Characterization of physical state of DTG and RPV when formulated individually or in combination in micronized PLGA powders. A) DSC thermograms of DTG/PLGA, RPV/PLGA, and DTG-RPV PLGA micronized powders compared to pure DTG and RPV and placebo PLGA powder. B) XRD patterns of DTG/PLGA, RPV/PLGA, and DTG-RPV PLGA micronized powders compared to pure DTG and RPV. Red highlights represent the different crystallinity patterns and relative ratios of peak intensity of RPV in DTG-RPV PLGA compared to pure RPV. C) SEM images representing microstructure of DTG/PLGA, RPV/PLGA, and DTG-RPV PLGA micronized powders compared to pure DTG and RPV. The white * symbols represent drugs (DTG or RPV) and the white # symbol represents PLGA in the DTG/PLGA, RPV/PLGA or DTG-RPV/PLGA micronized powders.

XRD analysis was further used to investigate the effect of the method of drug co-formulation on the crystalline patterns of drugs that retained predominant or partial crystalline state in the micronized drug/PLGA powders. As shown in Fig. 3B, the crystalline pattern of DTG did not change in the micronized PLGA powders, when formulated alone or in combination with RPV, as demonstrated by no change or shift in peak positions or peak intensities compared to pure DTG (Fig. 3B left). Similarly, RPV’s XRD peaks retained their positions and did not shift when formulated in the micronized RPV/PLGA powders compared to pure RPV. However, some peak intensities were relatively lower for formulated RPV compared to its pure analogue due to possible reduction in crystal size and/or presence of crystal defects when formulated in the micronized RPV/PLGA powders. Moreover, when DTG and RPV were co-formulated in the micronized co-drug/PLGA powders (DTG-RPV), both peak positions and intensities were substantially different and reduced respectively for RPV compared to its pure analogue (Fig. 3B right). This could also be due to significant reduction in crystal size and/or presence of crystal defects when formulated in the micronized co-drug/PLGA powder.

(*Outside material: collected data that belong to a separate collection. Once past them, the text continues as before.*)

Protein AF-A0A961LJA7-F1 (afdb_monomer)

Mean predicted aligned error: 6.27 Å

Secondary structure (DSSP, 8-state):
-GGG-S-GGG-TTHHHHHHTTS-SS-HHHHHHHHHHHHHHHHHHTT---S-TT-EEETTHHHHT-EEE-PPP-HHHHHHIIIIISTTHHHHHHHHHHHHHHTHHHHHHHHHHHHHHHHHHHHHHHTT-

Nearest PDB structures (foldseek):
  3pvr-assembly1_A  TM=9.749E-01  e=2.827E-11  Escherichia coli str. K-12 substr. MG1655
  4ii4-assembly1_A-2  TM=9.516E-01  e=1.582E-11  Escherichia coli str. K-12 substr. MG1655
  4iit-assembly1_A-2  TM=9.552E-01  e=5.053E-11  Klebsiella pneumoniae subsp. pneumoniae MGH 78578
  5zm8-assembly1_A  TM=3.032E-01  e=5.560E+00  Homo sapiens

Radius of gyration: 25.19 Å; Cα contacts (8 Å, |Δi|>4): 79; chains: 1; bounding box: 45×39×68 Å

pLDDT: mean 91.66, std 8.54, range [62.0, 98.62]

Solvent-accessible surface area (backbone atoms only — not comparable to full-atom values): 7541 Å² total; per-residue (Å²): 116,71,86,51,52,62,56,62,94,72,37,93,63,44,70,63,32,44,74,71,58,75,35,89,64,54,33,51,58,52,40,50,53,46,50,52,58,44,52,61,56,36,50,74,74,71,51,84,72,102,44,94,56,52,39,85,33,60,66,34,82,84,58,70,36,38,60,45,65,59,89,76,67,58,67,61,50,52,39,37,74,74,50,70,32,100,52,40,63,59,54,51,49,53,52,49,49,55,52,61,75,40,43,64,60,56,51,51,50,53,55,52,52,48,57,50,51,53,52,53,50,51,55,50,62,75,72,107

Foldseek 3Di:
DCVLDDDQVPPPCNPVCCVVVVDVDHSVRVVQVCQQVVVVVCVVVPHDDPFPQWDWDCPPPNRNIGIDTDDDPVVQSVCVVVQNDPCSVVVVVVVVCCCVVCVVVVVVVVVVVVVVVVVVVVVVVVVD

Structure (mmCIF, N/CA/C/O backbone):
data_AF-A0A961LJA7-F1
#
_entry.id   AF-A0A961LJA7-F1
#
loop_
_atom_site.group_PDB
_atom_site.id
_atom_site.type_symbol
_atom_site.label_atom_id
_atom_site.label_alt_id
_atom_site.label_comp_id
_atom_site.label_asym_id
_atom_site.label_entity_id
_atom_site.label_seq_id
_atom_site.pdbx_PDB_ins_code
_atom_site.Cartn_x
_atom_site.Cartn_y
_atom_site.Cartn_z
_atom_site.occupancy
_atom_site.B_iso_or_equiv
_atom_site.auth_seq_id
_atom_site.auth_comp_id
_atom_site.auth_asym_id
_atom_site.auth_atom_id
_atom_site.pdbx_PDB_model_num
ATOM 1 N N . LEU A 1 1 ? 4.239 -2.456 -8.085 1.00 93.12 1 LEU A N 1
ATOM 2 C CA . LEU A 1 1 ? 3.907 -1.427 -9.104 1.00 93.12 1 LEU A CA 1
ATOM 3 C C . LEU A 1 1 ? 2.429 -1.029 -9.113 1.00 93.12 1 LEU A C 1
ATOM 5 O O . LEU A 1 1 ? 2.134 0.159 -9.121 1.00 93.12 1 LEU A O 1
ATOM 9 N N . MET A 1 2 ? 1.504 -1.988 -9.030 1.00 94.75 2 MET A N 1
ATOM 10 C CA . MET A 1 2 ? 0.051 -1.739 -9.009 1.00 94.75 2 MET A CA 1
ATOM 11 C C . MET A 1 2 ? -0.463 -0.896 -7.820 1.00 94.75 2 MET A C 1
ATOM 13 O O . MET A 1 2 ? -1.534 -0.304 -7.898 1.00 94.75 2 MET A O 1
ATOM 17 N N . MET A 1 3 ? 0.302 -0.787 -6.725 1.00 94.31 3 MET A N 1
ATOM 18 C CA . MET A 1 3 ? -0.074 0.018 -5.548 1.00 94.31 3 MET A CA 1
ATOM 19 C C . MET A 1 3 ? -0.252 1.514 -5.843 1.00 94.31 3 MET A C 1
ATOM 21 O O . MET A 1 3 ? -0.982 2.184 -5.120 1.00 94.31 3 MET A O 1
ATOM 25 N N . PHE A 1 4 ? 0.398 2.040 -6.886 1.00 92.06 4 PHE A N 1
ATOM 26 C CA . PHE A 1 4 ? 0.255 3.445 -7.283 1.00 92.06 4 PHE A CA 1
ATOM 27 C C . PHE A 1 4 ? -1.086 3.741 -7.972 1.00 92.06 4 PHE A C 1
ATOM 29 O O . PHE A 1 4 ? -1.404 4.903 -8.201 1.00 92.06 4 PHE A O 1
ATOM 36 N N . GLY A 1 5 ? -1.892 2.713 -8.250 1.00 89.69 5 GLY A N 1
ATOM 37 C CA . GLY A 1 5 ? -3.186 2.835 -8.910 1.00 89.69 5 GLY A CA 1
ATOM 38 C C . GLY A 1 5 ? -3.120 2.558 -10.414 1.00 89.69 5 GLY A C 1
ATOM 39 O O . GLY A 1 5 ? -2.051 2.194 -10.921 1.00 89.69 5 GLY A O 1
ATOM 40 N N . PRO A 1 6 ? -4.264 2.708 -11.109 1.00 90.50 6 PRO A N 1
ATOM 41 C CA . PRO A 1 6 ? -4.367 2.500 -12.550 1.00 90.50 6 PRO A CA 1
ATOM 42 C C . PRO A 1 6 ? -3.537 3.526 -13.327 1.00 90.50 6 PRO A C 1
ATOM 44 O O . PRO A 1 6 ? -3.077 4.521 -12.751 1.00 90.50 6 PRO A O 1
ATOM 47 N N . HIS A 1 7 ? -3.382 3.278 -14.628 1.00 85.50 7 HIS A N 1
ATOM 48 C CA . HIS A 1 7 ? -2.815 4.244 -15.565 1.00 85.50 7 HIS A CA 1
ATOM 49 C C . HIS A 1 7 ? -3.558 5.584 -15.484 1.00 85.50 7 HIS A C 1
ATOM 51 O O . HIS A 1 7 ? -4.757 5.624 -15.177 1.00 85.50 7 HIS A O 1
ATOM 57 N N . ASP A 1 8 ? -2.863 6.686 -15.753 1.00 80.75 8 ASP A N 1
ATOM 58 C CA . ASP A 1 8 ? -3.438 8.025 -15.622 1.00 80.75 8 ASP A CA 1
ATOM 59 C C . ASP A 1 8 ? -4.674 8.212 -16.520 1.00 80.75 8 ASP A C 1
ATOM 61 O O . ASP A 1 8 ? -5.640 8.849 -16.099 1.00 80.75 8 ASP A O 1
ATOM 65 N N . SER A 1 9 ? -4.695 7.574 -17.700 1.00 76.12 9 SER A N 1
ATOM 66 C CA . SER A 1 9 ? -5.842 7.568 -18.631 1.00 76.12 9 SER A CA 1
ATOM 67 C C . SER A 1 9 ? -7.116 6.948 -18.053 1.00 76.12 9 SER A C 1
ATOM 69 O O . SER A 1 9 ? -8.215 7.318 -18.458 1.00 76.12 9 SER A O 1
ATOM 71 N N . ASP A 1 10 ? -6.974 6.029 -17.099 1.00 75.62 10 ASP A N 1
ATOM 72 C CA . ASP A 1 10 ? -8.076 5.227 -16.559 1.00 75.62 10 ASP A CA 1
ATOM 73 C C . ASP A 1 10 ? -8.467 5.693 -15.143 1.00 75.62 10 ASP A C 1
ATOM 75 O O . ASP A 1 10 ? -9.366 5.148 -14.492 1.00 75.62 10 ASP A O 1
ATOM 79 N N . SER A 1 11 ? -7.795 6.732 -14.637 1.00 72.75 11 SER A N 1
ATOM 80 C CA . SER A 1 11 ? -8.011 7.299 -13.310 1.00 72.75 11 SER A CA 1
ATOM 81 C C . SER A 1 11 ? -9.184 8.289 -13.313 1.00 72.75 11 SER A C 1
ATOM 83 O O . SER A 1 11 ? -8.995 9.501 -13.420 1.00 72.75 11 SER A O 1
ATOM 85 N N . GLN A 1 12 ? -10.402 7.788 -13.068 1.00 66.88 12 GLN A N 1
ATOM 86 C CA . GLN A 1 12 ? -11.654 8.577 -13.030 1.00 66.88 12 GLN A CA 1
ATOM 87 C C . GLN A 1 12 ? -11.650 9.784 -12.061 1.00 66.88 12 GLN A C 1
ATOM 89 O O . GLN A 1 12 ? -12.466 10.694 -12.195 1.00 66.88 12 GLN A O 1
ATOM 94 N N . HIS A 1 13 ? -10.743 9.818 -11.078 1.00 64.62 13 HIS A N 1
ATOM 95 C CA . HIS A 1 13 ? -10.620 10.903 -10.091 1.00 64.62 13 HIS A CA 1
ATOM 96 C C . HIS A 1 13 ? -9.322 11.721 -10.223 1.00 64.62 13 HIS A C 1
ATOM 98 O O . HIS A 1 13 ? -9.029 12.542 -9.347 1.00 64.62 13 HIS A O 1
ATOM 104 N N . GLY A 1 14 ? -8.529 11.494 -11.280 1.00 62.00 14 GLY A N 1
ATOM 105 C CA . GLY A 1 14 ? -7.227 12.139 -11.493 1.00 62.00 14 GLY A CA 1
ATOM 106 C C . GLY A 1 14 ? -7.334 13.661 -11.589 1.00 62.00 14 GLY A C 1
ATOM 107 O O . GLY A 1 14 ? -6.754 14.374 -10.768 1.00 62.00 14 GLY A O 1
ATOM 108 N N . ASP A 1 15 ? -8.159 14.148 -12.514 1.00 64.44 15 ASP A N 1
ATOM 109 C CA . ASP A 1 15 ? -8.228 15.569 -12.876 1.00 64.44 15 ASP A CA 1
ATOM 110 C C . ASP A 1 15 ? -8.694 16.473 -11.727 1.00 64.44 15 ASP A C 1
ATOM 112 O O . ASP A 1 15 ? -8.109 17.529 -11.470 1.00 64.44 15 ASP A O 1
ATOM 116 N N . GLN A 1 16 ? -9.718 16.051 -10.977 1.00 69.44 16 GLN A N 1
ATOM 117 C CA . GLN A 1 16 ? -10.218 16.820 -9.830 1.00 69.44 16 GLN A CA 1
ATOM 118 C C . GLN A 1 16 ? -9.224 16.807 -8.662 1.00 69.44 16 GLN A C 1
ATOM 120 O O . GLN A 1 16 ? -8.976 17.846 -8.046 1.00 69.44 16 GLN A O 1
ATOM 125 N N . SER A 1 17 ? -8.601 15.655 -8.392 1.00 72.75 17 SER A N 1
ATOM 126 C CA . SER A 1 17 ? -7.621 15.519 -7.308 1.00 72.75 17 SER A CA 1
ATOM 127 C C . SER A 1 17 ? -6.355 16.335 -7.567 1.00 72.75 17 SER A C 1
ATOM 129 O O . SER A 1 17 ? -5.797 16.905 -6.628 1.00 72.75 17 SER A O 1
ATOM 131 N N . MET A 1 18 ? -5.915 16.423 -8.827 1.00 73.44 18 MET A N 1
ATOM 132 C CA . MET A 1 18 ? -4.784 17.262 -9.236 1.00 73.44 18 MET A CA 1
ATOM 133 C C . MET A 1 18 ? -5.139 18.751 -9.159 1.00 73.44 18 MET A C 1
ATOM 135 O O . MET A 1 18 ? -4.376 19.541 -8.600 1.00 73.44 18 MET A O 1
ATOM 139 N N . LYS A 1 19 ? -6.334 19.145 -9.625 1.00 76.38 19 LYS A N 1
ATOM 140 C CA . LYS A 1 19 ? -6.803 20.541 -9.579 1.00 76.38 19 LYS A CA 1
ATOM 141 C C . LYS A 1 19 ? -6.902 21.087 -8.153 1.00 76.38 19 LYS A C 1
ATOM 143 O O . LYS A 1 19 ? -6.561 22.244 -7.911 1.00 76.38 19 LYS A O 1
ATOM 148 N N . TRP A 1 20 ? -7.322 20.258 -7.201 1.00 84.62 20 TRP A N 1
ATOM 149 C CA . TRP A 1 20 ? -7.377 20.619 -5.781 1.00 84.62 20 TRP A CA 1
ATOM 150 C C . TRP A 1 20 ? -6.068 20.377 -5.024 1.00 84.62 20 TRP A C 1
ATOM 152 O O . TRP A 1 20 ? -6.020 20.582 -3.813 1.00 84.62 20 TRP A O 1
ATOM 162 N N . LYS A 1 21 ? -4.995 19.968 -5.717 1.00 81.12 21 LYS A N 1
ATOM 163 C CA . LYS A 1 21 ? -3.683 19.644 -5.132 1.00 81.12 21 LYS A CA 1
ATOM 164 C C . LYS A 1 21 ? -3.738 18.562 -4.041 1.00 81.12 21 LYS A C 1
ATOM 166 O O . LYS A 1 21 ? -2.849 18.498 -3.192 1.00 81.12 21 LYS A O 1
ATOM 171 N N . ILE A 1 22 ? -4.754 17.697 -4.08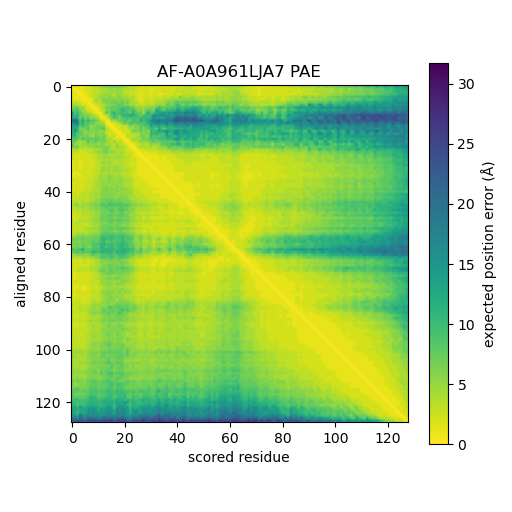1 1.00 78.06 22 ILE A N 1
ATOM 172 C CA . ILE A 1 22 ? -4.838 16.482 -3.258 1.00 78.06 22 ILE A CA 1
ATOM 173 C C . ILE A 1 22 ? -3.809 15.465 -3.768 1.00 78.06 22 ILE A C 1
ATOM 175 O O . ILE A 1 22 ? -3.070 14.880 -2.978 1.00 78.06 22 ILE A O 1
ATOM 179 N N . LYS A 1 23 ? -3.698 15.317 -5.095 1.00 78.00 23 LYS A N 1
ATOM 180 C CA . LYS A 1 23 ? -2.565 14.659 -5.756 1.00 78.00 23 LYS A CA 1
ATOM 181 C C . LYS A 1 23 ? -1.620 15.733 -6.299 1.00 78.00 23 LYS A C 1
ATOM 183 O O . LYS A 1 23 ? -2.068 16.716 -6.880 1.00 78.00 23 LYS A O 1
ATOM 188 N N . ARG A 1 24 ? -0.314 15.572 -6.059 1.00 82.31 24 ARG A N 1
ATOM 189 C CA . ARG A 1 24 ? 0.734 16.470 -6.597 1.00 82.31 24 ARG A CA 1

SEM imaging analyses of micronized drug/PLGA powders were also used to investigate the effect of drug co-formulation methods on the physical state of drugs and drug distribution in the micronized drug/PLGA powders. As shown in Fig. 3C, both DTG and RPV when formulated individually in micronized PLGA powders, were present as a mixture of crystalline and molecularly dispersed drug within PLGA. Consistently with the DSC and XRD results, SEM images of micronized DTG-RPV/PLGA powders showed that both DTG and RPV were amorphous and molecularly dispersed in PLGA (Fig. 3C). DTG and RPV were uniformly distributed in all micronized powders (DTG/PLGA, RPV/PLGA, and DTG-RPV/PLGA), which was in agreement with the homogeneity data of drug concentration in PSIs determined by HPLC analysis (Fig. 5). Collectively, results from DSC, SEM, and XRD demonstrated that when co-formulated in a single micronized PLGA powder, DTG and RPV became less crystalline and more molecularly dispersed within the formulation.

Figure 5.

Figure 5.

In vitro release kinetics of DTG (A) and RPV (B) from single-drug DTG PSIs, RPV PSIs, and dual-drug DTG-RPV PSIs, S-DTG/RPV PSIs. Error bars represent standard deviation of n=3 samples. Insets represent the release kinetics of DTG (A) and RPV (B) during the first 7 days. C) Summary of in vitro release kinetics parameters of DTG from DTG PSIs, DTG-RPV PSIs and S-DTG/RPV PSIs (n=3). D) Summary of in vitro release kinetics parameters of RPV from RPV PSIs, DTG-RPV PSIs and S-DTG/RPV PSIs (n=3).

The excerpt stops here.